The Taliban Is Using the Doha Accord to Protect Al-Qaeda

This week, both the Senate Armed Services Committee (SASC) and the House Armed Services Committee (HASC) held hearings on the debacle in Afghanistan. The main witnesses were the three American generals who oversaw the chaotic withdrawal of American forces at the very end. Secretary of Defense Lloyd Austin, Chairman of the Joint Chiefs of Staff Gen. Mark Milley, and CENTCOM Commander Gen. Kenneth “Frank” McKenzie were all called to testify before the committees. I, too, was honored to testify before SASC on Thursday. You can read my written testimony here, if interested, and also watch a video of the session.

There are many lines of questioning I could focus on in this Vital Interests newsletter, but I’ll stick to just one. Many of the representatives and senators were worried about America’s ability to conduct so-called “over the horizon” counterterrorism operations, which are principally missile strikes from outside the theater of operation. America no longer has a footprint inside Afghanistan, so any attempt to go after al-Qaeda or Islamic State (ISIS) figures will be from an “over the horizon” posture. 

I agree with many of the concerns that were expressed. America’s ability to collect intelligence on he ground has been severely hampered, if not eliminated entirely.
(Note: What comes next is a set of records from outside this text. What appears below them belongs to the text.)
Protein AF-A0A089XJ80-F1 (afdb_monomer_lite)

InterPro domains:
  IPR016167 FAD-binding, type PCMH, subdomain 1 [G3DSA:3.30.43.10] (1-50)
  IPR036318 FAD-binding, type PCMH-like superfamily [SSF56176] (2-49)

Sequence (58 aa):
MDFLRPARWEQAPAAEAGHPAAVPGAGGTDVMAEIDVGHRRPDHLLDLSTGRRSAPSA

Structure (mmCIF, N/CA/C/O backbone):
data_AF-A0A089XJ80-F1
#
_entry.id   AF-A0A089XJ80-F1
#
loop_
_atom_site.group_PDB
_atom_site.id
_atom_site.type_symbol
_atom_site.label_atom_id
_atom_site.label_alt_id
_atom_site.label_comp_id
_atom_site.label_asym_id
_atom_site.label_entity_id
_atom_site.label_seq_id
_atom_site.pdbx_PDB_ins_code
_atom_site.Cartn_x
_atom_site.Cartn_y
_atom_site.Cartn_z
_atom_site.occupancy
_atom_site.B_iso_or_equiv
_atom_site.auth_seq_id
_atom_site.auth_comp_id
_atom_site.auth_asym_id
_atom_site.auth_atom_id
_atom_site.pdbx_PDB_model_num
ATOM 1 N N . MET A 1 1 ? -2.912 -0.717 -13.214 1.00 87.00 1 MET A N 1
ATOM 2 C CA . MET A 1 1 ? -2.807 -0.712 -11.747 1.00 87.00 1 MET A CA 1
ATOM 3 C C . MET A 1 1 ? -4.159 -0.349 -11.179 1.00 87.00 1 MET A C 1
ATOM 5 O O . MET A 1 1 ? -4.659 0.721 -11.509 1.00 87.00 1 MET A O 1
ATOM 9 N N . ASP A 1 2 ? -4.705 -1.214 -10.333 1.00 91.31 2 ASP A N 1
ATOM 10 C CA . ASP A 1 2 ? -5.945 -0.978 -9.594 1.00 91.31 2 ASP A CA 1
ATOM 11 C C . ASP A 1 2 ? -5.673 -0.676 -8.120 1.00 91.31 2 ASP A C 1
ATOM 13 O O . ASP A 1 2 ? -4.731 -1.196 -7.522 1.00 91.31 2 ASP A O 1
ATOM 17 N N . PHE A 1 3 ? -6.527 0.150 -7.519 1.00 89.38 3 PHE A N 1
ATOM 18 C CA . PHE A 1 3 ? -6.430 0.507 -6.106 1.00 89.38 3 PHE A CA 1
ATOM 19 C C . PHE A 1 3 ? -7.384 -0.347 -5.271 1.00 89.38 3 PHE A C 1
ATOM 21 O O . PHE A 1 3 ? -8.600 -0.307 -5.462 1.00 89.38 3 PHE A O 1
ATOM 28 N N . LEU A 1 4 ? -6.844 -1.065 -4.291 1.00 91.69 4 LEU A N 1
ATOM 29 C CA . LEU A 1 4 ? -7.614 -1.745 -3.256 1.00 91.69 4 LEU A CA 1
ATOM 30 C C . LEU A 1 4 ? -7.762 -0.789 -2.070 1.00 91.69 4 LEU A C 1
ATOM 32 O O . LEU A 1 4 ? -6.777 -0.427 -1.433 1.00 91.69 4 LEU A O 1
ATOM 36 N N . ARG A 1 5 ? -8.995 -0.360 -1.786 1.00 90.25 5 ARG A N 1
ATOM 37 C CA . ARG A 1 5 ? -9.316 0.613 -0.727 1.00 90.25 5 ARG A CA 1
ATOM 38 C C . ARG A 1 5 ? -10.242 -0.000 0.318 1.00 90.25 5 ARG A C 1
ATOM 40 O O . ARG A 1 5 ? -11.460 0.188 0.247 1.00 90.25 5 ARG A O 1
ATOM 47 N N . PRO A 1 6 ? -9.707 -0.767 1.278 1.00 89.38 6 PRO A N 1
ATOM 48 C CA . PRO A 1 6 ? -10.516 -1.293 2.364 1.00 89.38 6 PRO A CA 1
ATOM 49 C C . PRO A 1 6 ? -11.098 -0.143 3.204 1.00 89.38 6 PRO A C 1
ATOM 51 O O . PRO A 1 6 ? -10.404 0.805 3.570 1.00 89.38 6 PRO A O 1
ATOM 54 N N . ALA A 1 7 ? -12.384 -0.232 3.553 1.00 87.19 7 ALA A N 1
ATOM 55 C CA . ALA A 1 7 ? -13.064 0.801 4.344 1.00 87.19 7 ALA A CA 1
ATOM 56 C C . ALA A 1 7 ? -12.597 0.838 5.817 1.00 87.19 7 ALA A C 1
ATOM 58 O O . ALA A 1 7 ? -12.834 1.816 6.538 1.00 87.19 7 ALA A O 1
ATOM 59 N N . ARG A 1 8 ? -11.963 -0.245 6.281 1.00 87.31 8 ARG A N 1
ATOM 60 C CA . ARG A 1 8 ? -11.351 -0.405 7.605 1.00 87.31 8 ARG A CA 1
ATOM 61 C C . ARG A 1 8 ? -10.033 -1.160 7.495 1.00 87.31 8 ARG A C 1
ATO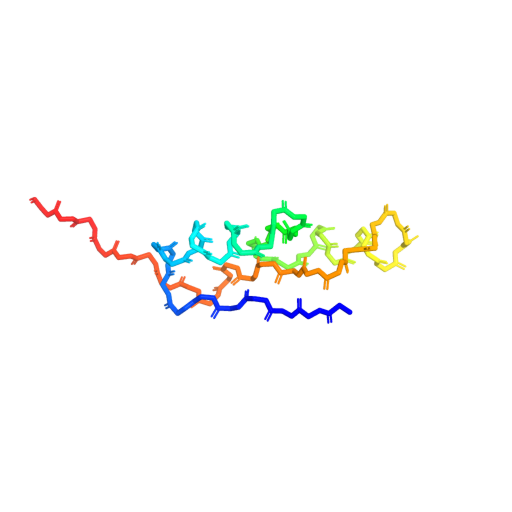M 63 O O . ARG A 1 8 ? -9.903 -2.034 6.641 1.00 87.31 8 ARG A O 1
ATOM 70 N N . TRP A 1 9 ? -9.095 -0.890 8.397 1.00 86.75 9 TRP A N 1
ATOM 71 C CA . TRP A 1 9 ? -7.804 -1.590 8.412 1.00 86.75 9 TRP A CA 1
ATOM 72 C C . TRP A 1 9 ? -7.939 -3.104 8.585 1.00 86.75 9 TRP A C 1
ATOM 74 O O . TRP A 1 9 ? -7.181 -3.844 7.970 1.00 86.75 9 TRP A O 1
ATOM 84 N N . GLU A 1 10 ? -8.938 -3.595 9.320 1.00 89.12 10 GLU A N 1
ATOM 85 C CA . GLU A 1 10 ? -9.147 -5.044 9.482 1.00 89.12 10 GLU A CA 1
ATOM 86 C C . GLU A 1 10 ? -9.529 -5.762 8.182 1.00 89.12 10 GLU A C 1
ATOM 88 O O . GLU A 1 10 ? -9.448 -6.983 8.106 1.00 89.12 10 GLU A O 1
ATOM 93 N N . GLN A 1 11 ? -9.947 -5.024 7.152 1.00 89.44 11 GLN A N 1
ATOM 94 C CA . GLN A 1 11 ? -10.271 -5.591 5.843 1.00 89.44 11 GLN A CA 1
ATOM 95 C C . GLN A 1 11 ? -9.043 -5.671 4.924 1.00 89.44 11 GLN A C 1
ATOM 97 O O . GLN A 1 11 ? -9.109 -6.331 3.889 1.00 89.44 11 GLN A O 1
ATOM 102 N N . ALA A 1 12 ? -7.926 -5.034 5.290 1.00 89.38 12 ALA A N 1
ATOM 103 C CA . ALA A 1 12 ? -6.696 -5.057 4.505 1.00 89.38 12 ALA A CA 1
ATOM 104 C C . ALA A 1 12 ? -6.121 -6.476 4.313 1.00 89.38 12 ALA A C 1
ATOM 106 O O . ALA A 1 12 ? -5.828 -6.810 3.168 1.00 89.38 12 ALA A O 1
ATOM 107 N N . PRO A 1 13 ? -6.060 -7.359 5.337 1.00 90.56 13 PRO A N 1
ATOM 108 C CA . PRO A 1 13 ? -5.572 -8.728 5.149 1.00 90.56 13 PRO A CA 1
ATOM 109 C C . PRO A 1 13 ? -6.426 -9.549 4.179 1.00 90.56 13 PRO A C 1
ATOM 111 O O . PRO A 1 13 ? -5.904 -10.364 3.429 1.00 90.56 13 PRO A O 1
ATOM 114 N N . ALA A 1 14 ? -7.745 -9.329 4.162 1.00 90.12 14 ALA A N 1
ATOM 115 C CA . ALA A 1 14 ? -8.633 -10.005 3.219 1.00 90.12 14 ALA A CA 1
ATOM 116 C C . ALA A 1 14 ? -8.430 -9.499 1.780 1.00 90.12 14 ALA A C 1
ATOM 118 O O . ALA A 1 14 ? -8.447 -10.293 0.842 1.00 90.12 14 ALA A O 1
ATOM 119 N N . ALA A 1 15 ? -8.205 -8.192 1.606 1.00 89.06 15 ALA A N 1
ATOM 120 C CA . ALA A 1 15 ? -7.871 -7.611 0.308 1.00 89.06 15 ALA A CA 1
ATOM 121 C C . ALA A 1 15 ? -6.508 -8.111 -0.209 1.00 89.06 15 ALA A C 1
ATOM 123 O O . ALA A 1 15 ? -6.388 -8.455 -1.381 1.00 89.06 15 ALA A O 1
ATOM 124 N N . GLU A 1 16 ? -5.508 -8.214 0.669 1.00 88.56 16 GLU A N 1
ATOM 125 C CA . GLU A 1 16 ? -4.184 -8.759 0.349 1.00 88.56 16 GLU A CA 1
ATOM 126 C C . GLU A 1 16 ? -4.240 -10.261 0.036 1.00 88.56 16 GLU A C 1
ATOM 128 O O . GLU A 1 16 ? -3.626 -10.711 -0.923 1.00 88.56 16 GLU A O 1
ATOM 133 N N . ALA A 1 17 ? -5.049 -11.043 0.757 1.00 92.44 17 ALA A N 1
ATOM 134 C CA . ALA A 1 17 ? -5.227 -12.467 0.466 1.00 92.44 17 ALA A CA 1
ATOM 135 C C . ALA A 1 17 ? -5.809 -12.722 -0.938 1.00 92.44 17 ALA A C 1
ATOM 137 O O . ALA A 1 17 ? -5.462 -13.715 -1.576 1.00 92.44 17 ALA A O 1
ATOM 138 N N . GLY A 1 18 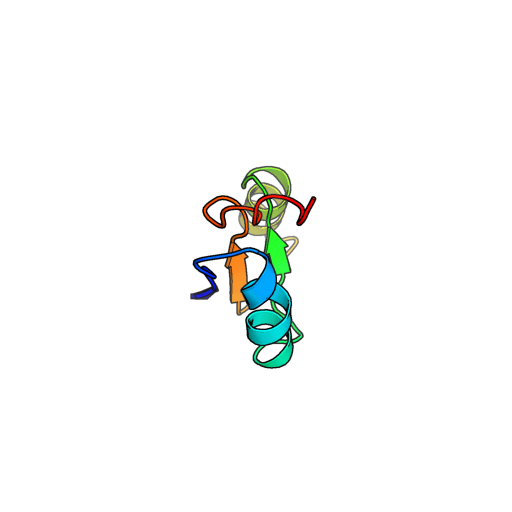? -6.675 -11.826 -1.431 1.00 91.94 18 GLY A N 1
ATOM 139 C CA . GLY A 1 18 ? -7.186 -11.870 -2.805 1.00 91.94 18 GLY A CA 1
ATOM 140 C C . GLY A 1 18 ? -6.171 -11.410 -3.856 1.00 91.94 18 GLY A C 1
ATOM 141 O O . GLY A 1 18 ? -6.259 -11.817 -5.012 1.00 91.94 18 GLY A O 1
ATOM 142 N N . HIS A 1 19 ? -5.191 -10.598 -3.453 1.00 91.38 19 HIS A N 1
ATOM 143 C CA . HIS A 1 19 ? -4.164 -10.030 -4.323 1.00 91.38 19 HIS A CA 1
ATOM 144 C C . HIS A 1 19 ? -2.792 -10.050 -3.625 1.00 91.38 19 HIS A C 1
ATOM 146 O O . HIS A 1 19 ? -2.306 -8.999 -3.210 1.00 91.38 19 HIS A O 1
ATOM 152 N N . PRO A 1 20 ? -2.126 -11.215 -3.511 1.00 90.38 20 PRO A N 1
ATOM 153 C CA . PRO A 1 20 ? -0.897 -11.347 -2.716 1.00 90.38 20 PRO A CA 1
ATOM 154 C C . PRO A 1 20 ? 0.283 -10.506 -3.225 1.00 90.38 20 PRO A C 1
ATOM 156 O O . PRO A 1 20 ? 1.235 -10.261 -2.495 1.00 90.38 20 PRO A O 1
ATOM 159 N N . ALA A 1 21 ? 0.237 -10.080 -4.493 1.00 90.12 21 ALA A N 1
ATOM 160 C CA . ALA A 1 21 ? 1.222 -9.187 -5.103 1.00 90.12 21 ALA A CA 1
ATOM 161 C C . ALA A 1 21 ? 0.878 -7.693 -4.938 1.00 90.12 21 ALA A C 1
ATOM 163 O O . ALA A 1 21 ? 1.599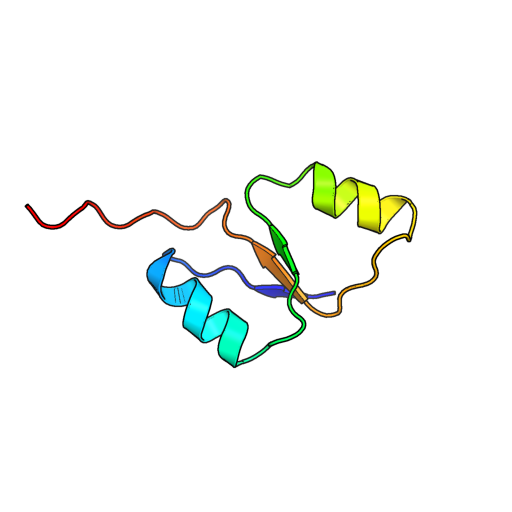 -6.836 -5.455 1.00 90.12 21 ALA A O 1
ATOM 164 N N . ALA A 1 22 ? -0.233 -7.363 -4.269 1.00 92.44 22 ALA A N 1
ATOM 165 C CA . ALA A 1 22 ? -0.604 -5.983 -4.004 1.00 92.44 22 ALA A CA 1
ATOM 166 C C . ALA A 1 22 ? 0.459 -5.315 -3.132 1.00 92.44 22 ALA A C 1
ATOM 168 O O . ALA A 1 22 ? 0.890 -5.863 -2.121 1.00 92.44 22 ALA A O 1
ATOM 169 N N . VAL A 1 23 ? 0.871 -4.109 -3.512 1.00 91.56 23 VAL A N 1
ATOM 170 C CA . VAL A 1 23 ? 1.838 -3.336 -2.731 1.00 91.56 23 VAL A CA 1
ATOM 171 C C . VAL A 1 23 ? 1.080 -2.505 -1.690 1.00 91.56 23 VAL A C 1
ATOM 173 O O . VAL A 1 23 ? 0.260 -1.672 -2.085 1.00 91.56 23 VAL A O 1
ATOM 176 N N . PRO A 1 24 ? 1.320 -2.692 -0.377 1.00 88.00 24 PRO A N 1
ATOM 177 C CA . PRO A 1 24 ? 0.719 -1.857 0.658 1.00 88.00 24 PRO A CA 1
ATOM 178 C C . PRO A 1 24 ? 1.274 -0.432 0.613 1.00 88.00 24 PRO A C 1
ATOM 180 O O . PRO A 1 24 ? 2.484 -0.230 0.516 1.00 88.00 24 PRO A O 1
ATOM 183 N N . GLY A 1 25 ? 0.396 0.561 0.732 1.00 84.88 25 GLY A N 1
ATOM 184 C CA . GLY A 1 25 ? 0.748 1.975 0.801 1.00 84.88 25 GLY A CA 1
ATOM 185 C C . GLY A 1 25 ? -0.036 2.687 1.899 1.00 84.88 25 GLY A C 1
ATOM 186 O O . GLY A 1 25 ? -1.259 2.794 1.837 1.00 84.88 25 GLY A O 1
ATOM 187 N N . ALA A 1 26 ? 0.668 3.216 2.899 1.00 70.75 26 ALA A N 1
ATOM 188 C CA . ALA A 1 26 ? 0.104 4.071 3.939 1.00 70.75 26 ALA A CA 1
ATOM 189 C C . ALA A 1 26 ? 0.705 5.475 3.796 1.00 70.75 26 ALA A C 1
ATOM 191 O O . ALA A 1 26 ? 1.821 5.716 4.240 1.00 70.75 26 ALA A O 1
ATOM 192 N N . GLY A 1 27 ? -0.004 6.398 3.139 1.00 66.12 27 GLY A N 1
ATOM 193 C CA . GLY A 1 27 ? 0.468 7.786 3.013 1.00 66.12 27 GLY A CA 1
ATOM 194 C C . GLY A 1 27 ? 1.333 8.090 1.784 1.00 66.12 27 GLY A C 1
ATOM 195 O O . GLY A 1 27 ? 2.132 9.016 1.823 1.00 66.12 27 GLY A O 1
ATOM 196 N N . GLY A 1 28 ? 1.135 7.349 0.691 1.00 65.81 28 GLY A N 1
ATOM 197 C CA . GLY A 1 28 ? 1.265 7.829 -0.691 1.00 65.81 28 GLY A CA 1
ATOM 198 C C . GLY A 1 28 ? 2.655 8.111 -1.269 1.00 65.81 28 GLY A C 1
ATOM 199 O O . GLY A 1 28 ? 2.854 7.812 -2.436 1.00 65.81 28 GLY A O 1
ATOM 200 N N . THR A 1 29 ? 3.620 8.665 -0.541 1.00 72.38 29 THR A N 1
ATOM 201 C CA . THR A 1 29 ? 4.723 9.361 -1.233 1.00 72.38 29 THR A CA 1
ATOM 202 C C . THR A 1 29 ? 5.850 8.440 -1.699 1.00 72.38 29 THR A C 1
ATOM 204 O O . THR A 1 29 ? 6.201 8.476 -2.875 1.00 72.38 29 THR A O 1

Quite frankly, it wasn’t that great to begin with, as al-Qaeda’s presence inside Afghanistan was consistently underestimated. 

Some claim that the U.S. can go after terrorists in Afghanistan just as it does in places such as Somalia, Syria, and Yemen. But Afghanistan is different. Unlike those three countries, it is landlocked. There aren’t nearby waterways to operate in. And the U.S. still hasn’t secured basing rights in any neighboring countries. Some of Afghanistan’s neighbors, such as Iran, are hostile to any American presence.